Hot tubs can temporarily lower blood pressure, and regular use may even improve vascular health over time. But for people with high blood pressure, the picture is more complicated. The same drop in blood pressure that feels relaxing can become dangerous depending on your readings, your medications, and how you handle getting in and out of the water.
What Happens to Blood Pressure in Hot Water
When you sit in hot water, your blood vessels widen to help release heat from your body. This causes blood pressure to drop, sometimes significantly. Your heart rate also increases to compensate for the wider blood vessels, similar to the cardiovascular response during light exercise. For most people, this is a pleasant, relaxing sensation. For someone whose blood pressure is already being lowered by medication, this additional drop can become a problem.
The real risk comes when you stand up to get out. Hot water immersion causes what researchers call transient orthostatic hypotension: a sudden drop in blood pressure when you shift from sitting to standing. This can cause dizziness, impaired balance, and in some cases fainting. Research published in Experimental Physiology found that these effects typically resolve within about 10 minutes of standing, but that window is when falls and injuries happen. Older adults are especially vulnerable because their bodies are slower to correct blood pressure changes after heating.
Long-Term Vascular Benefits
There’s a genuinely promising side to regular heat exposure. A study from the University of Oregon found that eight weeks of passive heat therapy (hot water immersion sessions) produced meaningful cardiovascular improvements in sedentary adults.

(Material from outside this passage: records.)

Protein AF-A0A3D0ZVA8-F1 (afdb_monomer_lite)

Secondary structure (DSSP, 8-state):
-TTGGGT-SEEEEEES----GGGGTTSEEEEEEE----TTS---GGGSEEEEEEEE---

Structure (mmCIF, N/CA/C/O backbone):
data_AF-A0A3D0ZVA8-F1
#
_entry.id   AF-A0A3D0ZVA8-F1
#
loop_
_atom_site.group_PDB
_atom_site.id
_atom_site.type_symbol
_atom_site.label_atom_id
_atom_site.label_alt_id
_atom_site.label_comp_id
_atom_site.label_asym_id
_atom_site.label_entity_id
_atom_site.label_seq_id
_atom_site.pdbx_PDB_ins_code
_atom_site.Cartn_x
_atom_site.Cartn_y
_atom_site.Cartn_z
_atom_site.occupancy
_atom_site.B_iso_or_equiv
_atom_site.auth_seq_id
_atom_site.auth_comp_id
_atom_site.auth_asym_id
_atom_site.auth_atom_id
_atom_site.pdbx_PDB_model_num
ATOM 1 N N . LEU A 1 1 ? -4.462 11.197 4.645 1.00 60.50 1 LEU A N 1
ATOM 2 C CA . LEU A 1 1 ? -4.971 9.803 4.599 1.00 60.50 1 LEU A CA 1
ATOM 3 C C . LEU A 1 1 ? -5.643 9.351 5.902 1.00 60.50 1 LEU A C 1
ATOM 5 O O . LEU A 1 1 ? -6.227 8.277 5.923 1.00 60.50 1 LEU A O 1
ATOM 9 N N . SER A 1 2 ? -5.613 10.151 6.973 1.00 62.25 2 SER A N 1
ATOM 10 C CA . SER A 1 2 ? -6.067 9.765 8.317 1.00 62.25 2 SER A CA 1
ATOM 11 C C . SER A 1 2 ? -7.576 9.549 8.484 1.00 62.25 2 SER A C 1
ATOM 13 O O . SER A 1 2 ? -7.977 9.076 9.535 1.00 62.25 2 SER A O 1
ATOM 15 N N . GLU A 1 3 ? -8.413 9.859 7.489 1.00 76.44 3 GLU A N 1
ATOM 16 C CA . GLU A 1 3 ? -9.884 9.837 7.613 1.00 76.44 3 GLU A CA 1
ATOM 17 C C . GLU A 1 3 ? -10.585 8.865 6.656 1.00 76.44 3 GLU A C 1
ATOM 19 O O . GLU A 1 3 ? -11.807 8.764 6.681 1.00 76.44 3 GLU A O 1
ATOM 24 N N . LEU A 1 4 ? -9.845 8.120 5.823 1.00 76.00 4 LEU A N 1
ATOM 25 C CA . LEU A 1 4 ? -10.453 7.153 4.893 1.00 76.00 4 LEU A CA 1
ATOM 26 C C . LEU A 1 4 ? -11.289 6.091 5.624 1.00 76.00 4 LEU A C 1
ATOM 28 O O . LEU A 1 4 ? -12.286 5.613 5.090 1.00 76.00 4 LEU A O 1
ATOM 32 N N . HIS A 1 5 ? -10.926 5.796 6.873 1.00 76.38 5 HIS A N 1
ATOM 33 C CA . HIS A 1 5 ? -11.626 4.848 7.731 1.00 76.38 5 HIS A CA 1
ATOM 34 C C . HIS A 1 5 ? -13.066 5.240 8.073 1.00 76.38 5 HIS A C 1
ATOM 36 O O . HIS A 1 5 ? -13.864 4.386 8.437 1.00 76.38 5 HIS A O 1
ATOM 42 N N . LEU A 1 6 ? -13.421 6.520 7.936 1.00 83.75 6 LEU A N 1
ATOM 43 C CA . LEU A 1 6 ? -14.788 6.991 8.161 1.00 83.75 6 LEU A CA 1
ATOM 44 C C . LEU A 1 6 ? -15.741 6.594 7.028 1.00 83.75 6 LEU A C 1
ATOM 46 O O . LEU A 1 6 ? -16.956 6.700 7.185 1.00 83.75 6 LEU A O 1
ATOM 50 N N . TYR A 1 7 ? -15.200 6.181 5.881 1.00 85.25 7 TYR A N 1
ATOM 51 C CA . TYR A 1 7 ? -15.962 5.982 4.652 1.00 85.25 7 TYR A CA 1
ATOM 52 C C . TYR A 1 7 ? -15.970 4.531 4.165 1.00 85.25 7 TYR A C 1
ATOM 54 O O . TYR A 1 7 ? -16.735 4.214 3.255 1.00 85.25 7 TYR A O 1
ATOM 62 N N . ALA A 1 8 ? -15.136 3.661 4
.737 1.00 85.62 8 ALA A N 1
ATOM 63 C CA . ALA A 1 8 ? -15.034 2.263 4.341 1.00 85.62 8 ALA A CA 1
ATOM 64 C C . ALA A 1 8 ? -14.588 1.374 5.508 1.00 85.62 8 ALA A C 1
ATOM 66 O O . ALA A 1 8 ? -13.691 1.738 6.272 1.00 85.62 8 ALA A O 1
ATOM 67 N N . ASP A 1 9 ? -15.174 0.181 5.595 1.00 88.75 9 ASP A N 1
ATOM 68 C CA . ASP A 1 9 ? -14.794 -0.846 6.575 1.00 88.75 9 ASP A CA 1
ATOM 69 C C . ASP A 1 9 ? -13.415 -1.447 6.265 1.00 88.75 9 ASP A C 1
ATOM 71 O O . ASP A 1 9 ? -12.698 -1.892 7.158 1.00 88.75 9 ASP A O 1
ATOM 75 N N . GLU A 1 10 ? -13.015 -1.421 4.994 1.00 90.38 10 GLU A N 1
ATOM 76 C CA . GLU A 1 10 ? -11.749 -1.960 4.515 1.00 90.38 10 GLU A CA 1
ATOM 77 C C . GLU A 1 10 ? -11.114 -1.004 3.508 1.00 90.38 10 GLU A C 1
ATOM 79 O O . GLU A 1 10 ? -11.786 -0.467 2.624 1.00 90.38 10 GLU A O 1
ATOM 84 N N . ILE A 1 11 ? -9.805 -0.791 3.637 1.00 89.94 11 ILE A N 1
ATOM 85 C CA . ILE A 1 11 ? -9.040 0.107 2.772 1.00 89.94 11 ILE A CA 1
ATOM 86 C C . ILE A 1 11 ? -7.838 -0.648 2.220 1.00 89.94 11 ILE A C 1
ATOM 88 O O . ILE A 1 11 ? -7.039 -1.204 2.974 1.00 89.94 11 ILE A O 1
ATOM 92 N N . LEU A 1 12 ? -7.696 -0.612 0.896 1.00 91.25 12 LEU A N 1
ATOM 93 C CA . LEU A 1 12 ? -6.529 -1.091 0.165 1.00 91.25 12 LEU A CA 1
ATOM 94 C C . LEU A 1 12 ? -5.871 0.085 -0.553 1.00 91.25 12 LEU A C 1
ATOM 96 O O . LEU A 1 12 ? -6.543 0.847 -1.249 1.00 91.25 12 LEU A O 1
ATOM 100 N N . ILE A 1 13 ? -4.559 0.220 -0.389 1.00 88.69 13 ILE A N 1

Participants saw reduced arterial stiffness, lower diastolic blood pressure, and nearly doubled their blood vessel flexibility, measured by how well arteries expanded in response to blood flow. The artery walls themselves got thinner, which is a marker of better cardiovascular health.
These improvements were on par with, or greater than, what’s typically seen with exercise training in sedentary people. The researchers noted that heat therapy could be particularly useful for people who can’t exercise due to physical limitations. Importantly, these changes built gradually across the full eight weeks, meaning occasional soaks likely won’t produce the same results.

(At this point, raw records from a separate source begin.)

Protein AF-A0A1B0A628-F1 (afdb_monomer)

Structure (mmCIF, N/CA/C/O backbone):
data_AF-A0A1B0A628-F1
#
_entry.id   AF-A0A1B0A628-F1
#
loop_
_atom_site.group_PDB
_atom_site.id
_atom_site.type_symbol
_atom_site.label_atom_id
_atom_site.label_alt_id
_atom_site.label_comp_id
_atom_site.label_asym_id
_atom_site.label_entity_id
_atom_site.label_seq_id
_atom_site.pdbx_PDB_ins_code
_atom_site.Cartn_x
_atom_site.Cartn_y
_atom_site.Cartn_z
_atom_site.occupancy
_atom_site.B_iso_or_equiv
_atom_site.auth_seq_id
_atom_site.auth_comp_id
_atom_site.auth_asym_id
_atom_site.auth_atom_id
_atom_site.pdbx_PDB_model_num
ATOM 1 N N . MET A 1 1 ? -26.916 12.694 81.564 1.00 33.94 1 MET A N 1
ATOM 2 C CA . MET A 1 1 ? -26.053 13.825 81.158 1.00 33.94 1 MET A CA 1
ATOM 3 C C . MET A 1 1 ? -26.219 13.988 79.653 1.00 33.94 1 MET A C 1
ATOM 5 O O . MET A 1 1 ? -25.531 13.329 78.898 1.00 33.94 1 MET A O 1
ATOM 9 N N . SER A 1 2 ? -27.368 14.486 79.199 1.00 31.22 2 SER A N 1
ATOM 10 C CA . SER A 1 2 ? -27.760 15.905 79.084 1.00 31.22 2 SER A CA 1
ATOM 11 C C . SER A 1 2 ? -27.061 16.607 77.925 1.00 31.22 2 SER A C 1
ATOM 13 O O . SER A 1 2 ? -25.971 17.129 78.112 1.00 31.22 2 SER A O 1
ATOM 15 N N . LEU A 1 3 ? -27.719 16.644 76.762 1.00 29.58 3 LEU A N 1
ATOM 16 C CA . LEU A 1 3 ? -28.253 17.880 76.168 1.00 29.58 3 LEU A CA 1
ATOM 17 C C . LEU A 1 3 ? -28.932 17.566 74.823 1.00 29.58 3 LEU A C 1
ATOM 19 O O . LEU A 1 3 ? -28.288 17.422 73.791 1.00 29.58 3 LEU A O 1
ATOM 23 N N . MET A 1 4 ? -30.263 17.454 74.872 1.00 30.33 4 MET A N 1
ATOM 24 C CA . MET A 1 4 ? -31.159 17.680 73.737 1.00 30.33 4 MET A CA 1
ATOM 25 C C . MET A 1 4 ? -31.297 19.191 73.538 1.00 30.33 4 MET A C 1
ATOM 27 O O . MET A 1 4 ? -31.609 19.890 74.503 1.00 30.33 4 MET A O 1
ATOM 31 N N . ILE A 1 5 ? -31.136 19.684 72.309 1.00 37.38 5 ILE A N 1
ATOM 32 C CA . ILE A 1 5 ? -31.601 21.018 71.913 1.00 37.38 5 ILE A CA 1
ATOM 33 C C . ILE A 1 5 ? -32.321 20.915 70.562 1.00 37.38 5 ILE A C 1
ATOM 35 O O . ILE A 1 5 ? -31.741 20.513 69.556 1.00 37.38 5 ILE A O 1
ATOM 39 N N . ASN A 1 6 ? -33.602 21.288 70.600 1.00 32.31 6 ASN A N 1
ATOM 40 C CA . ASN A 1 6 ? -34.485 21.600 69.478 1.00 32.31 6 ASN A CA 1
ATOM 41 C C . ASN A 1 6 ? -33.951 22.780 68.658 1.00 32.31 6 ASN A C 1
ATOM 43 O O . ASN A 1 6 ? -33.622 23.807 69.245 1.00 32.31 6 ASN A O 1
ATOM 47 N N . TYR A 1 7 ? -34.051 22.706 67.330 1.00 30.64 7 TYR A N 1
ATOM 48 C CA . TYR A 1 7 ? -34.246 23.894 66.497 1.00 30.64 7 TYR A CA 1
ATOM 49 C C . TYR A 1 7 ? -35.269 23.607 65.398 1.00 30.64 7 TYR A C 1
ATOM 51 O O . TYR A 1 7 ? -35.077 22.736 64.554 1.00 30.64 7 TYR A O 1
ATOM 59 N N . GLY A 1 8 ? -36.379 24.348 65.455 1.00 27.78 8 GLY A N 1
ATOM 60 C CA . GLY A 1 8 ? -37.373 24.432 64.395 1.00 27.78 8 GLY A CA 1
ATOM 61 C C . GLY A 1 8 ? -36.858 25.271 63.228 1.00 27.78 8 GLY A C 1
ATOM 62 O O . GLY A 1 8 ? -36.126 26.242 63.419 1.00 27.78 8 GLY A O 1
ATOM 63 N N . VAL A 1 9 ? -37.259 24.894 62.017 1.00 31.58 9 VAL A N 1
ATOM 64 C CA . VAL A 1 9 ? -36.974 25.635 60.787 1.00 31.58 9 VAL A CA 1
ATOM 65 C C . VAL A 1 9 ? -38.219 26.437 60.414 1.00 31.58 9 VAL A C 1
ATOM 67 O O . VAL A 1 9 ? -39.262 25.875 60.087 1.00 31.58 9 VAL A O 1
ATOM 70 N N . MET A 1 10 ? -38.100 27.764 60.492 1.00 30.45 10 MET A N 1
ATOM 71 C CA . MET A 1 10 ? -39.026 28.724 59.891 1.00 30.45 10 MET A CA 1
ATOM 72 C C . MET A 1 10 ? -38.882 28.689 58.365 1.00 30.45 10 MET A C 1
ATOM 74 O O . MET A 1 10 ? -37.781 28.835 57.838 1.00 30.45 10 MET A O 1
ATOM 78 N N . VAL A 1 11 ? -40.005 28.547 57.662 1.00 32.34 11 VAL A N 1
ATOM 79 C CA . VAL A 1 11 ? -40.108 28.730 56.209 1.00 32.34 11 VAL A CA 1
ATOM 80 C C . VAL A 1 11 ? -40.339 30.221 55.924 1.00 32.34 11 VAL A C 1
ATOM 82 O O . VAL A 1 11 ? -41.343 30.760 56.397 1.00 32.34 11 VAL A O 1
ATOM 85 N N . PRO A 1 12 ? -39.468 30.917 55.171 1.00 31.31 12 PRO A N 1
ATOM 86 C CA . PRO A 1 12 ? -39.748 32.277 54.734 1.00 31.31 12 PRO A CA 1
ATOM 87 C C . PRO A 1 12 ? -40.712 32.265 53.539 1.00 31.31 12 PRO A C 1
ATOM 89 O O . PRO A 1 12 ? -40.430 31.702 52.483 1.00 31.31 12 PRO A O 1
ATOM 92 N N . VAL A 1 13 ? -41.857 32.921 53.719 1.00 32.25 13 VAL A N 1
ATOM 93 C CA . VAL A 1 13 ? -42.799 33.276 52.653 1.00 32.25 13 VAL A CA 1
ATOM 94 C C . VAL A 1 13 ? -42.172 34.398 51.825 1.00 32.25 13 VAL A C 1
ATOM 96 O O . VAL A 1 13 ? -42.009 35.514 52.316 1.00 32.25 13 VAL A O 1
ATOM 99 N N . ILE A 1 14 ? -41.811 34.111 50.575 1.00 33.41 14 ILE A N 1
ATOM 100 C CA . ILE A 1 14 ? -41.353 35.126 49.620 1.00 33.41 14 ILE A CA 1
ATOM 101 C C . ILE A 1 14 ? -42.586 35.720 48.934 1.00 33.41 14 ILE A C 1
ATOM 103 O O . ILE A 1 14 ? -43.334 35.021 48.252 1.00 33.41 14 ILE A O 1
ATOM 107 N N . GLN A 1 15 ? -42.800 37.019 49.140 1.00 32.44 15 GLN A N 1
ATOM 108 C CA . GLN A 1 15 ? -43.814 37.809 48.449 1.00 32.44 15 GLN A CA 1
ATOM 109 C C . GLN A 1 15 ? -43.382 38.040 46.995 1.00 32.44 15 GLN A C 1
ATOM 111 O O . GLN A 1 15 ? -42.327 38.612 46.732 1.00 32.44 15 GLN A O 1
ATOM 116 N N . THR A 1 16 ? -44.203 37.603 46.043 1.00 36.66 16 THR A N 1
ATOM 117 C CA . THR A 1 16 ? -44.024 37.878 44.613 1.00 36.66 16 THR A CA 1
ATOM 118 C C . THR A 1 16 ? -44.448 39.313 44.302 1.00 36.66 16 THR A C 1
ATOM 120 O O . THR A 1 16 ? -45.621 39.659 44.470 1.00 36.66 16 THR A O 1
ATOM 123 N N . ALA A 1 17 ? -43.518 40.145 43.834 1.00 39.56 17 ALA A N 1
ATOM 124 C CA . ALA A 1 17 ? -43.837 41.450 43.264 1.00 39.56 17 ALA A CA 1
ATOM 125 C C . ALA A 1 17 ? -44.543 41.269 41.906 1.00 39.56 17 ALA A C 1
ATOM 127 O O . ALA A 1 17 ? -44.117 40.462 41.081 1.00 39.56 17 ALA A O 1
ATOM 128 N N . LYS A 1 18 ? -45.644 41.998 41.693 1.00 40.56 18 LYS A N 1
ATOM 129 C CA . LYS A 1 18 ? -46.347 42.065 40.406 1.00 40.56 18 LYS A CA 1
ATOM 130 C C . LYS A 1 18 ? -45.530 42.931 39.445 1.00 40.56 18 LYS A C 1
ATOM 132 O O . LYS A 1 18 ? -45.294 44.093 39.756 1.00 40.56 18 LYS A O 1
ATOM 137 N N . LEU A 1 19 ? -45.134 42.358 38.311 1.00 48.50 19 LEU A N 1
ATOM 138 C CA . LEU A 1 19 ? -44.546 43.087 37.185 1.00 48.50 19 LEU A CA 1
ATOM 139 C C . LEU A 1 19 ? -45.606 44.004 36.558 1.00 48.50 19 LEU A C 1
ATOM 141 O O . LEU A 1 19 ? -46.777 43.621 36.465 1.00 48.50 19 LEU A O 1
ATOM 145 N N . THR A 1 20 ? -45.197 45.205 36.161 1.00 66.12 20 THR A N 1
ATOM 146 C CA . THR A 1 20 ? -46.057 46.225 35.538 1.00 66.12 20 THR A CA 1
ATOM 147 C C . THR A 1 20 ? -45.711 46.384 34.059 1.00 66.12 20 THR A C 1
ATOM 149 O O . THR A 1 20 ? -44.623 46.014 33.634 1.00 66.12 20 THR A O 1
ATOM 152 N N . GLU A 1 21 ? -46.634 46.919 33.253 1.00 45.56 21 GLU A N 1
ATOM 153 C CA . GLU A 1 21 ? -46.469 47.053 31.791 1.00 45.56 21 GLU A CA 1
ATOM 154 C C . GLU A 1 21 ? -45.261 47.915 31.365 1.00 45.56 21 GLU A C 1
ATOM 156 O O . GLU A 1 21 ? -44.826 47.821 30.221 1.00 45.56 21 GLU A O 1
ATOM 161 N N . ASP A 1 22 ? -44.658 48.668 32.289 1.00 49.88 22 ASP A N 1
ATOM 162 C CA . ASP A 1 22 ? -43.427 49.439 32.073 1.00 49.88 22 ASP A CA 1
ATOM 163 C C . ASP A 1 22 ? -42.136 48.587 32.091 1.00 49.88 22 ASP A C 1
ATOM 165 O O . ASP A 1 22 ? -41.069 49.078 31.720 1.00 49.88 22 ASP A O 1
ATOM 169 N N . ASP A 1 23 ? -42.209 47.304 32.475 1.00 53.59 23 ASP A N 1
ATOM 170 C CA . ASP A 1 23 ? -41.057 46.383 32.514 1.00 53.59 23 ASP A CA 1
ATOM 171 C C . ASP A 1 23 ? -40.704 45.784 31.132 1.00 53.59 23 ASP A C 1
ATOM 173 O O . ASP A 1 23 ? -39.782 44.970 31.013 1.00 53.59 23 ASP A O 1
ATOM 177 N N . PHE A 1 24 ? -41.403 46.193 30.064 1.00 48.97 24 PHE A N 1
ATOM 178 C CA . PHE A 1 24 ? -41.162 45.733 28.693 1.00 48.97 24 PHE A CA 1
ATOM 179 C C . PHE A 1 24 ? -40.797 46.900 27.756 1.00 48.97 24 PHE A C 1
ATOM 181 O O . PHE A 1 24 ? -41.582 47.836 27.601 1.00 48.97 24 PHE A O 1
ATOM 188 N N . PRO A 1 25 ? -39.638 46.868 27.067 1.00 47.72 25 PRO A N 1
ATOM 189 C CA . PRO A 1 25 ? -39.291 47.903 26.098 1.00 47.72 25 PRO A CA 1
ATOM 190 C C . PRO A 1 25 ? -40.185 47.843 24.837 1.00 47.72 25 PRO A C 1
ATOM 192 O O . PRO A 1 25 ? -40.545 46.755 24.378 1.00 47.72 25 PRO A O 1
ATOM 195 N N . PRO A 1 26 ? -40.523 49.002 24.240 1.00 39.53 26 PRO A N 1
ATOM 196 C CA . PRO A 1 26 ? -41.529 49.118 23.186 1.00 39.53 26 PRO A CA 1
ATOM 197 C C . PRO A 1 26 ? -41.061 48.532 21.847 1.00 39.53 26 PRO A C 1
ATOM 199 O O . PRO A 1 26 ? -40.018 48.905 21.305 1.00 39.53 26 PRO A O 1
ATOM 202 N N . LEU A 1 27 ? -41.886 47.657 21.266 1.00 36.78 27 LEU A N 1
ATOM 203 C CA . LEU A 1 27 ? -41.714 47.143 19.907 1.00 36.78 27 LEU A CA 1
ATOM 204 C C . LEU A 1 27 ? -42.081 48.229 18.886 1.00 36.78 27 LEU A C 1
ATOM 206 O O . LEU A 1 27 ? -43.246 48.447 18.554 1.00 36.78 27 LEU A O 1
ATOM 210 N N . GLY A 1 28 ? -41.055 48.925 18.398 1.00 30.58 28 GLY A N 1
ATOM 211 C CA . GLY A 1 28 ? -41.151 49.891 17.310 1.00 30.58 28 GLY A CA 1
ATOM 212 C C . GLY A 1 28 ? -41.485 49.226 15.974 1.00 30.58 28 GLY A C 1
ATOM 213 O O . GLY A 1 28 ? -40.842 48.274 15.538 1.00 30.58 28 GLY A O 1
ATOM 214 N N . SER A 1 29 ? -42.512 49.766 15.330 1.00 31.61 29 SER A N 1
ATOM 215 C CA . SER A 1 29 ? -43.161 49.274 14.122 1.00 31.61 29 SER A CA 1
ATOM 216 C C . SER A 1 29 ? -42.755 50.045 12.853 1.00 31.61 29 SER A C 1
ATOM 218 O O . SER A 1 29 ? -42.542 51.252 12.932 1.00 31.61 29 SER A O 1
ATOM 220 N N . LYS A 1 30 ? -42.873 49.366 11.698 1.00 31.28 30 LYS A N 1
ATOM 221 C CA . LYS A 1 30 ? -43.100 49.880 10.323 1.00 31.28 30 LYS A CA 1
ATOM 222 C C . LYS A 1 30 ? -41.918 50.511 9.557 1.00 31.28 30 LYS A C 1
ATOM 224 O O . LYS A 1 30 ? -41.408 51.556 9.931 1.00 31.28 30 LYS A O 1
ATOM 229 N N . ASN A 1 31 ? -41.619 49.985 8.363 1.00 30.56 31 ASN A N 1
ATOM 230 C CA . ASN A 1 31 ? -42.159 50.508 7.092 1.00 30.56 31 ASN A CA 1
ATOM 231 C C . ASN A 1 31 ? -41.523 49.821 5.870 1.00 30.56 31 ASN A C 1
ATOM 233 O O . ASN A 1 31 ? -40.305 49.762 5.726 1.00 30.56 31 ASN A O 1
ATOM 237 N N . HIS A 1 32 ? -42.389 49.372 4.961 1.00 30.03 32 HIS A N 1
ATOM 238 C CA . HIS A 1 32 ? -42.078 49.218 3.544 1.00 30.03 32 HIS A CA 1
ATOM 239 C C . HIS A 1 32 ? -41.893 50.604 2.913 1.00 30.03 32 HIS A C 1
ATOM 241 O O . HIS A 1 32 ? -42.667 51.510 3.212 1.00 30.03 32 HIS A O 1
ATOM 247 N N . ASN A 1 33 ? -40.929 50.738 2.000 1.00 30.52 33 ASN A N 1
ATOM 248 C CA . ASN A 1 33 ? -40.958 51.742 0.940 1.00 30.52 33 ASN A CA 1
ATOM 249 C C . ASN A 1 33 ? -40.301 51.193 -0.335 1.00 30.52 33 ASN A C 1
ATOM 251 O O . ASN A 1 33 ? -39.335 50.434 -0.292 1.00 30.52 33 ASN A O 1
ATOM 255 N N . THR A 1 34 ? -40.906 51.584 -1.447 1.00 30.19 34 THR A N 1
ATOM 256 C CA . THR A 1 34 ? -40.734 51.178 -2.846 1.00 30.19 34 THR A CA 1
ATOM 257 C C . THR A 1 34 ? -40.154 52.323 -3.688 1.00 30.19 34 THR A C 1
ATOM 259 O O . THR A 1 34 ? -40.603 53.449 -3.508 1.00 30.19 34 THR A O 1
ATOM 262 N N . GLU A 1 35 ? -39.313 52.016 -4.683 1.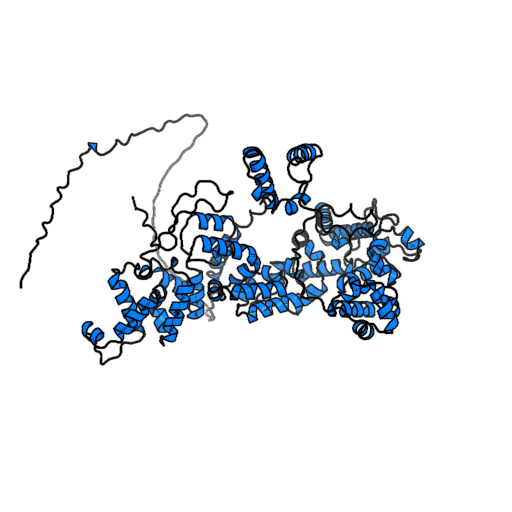00 31.67 35 GLU A N 1
ATOM 263 C CA . GLU A 1 35 ? -39.073 52.774 -5.941 1.00 31.67 35 GLU A CA 1
ATOM 264 C C . GLU A 1 35 ? -38.811 51.714 -7.049 1.00 31.67 35 GLU A C 1
ATOM 266 O O . GLU A 1 35 ? -37.968 50.845 -6.844 1.00 31.67 35 GLU A O 1
ATOM 271 N N . SER A 1 36 ? -39.712 51.440 -8.015 1.00 34.22 36 SER A N 1
ATOM 272 C CA . SER A 1 36 ? -39.938 52.044 -9.363 1.00 34.22 36 SER A CA 1
ATOM 273 C C . SER A 1 36 ? -38.683 52.064 -10.278 1.00 34.22 36 SER A C 1
ATOM 275 O O . SER A 1 36 ? -37.639 52.551 -9.873 1.00 34.22 36 SER A O 1
ATOM 277 N N . LEU A 1 37 ? -38.655 51.450 -11.482 1.00 30.39 37 LEU A N 1
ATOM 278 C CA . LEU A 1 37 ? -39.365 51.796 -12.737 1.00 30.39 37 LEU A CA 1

When Hot Tubs Are Not Safe
If your blood pressure is above 180/110, you should not use a hot tub. Those readings indicate a hypertensive crisis that needs medical attention, not a soak. People with known heart disease also face higher risks, as the combination of heat stress and cardiovascular strain can be dangerous.
The bigger concern for most people with high blood pressure is the interaction with medications. According to CDC guidance, several common blood pressure drug classes increase your sensitivity to heat in specific ways:
- Diuretics promote fluid loss, raising the risk of dehydration and fainting in hot water. They also reduce your sensation of thirst, so you may not realize you need fluids.
- Beta blockers reduce your body’s ability to widen blood vessels near the skin and decrease sweating, impairing your natural cooling system. They also lower blood pressure further, compounding the hot tub’s effect.
- Calcium channel blockers drop blood pressure additionally and can cause electrolyte imbalances when combined with heat exposure.
- ACE inhibitors and ARBs lower blood pressure and reduce thirst sensation, a combination that makes dehydration more likely without you noticing.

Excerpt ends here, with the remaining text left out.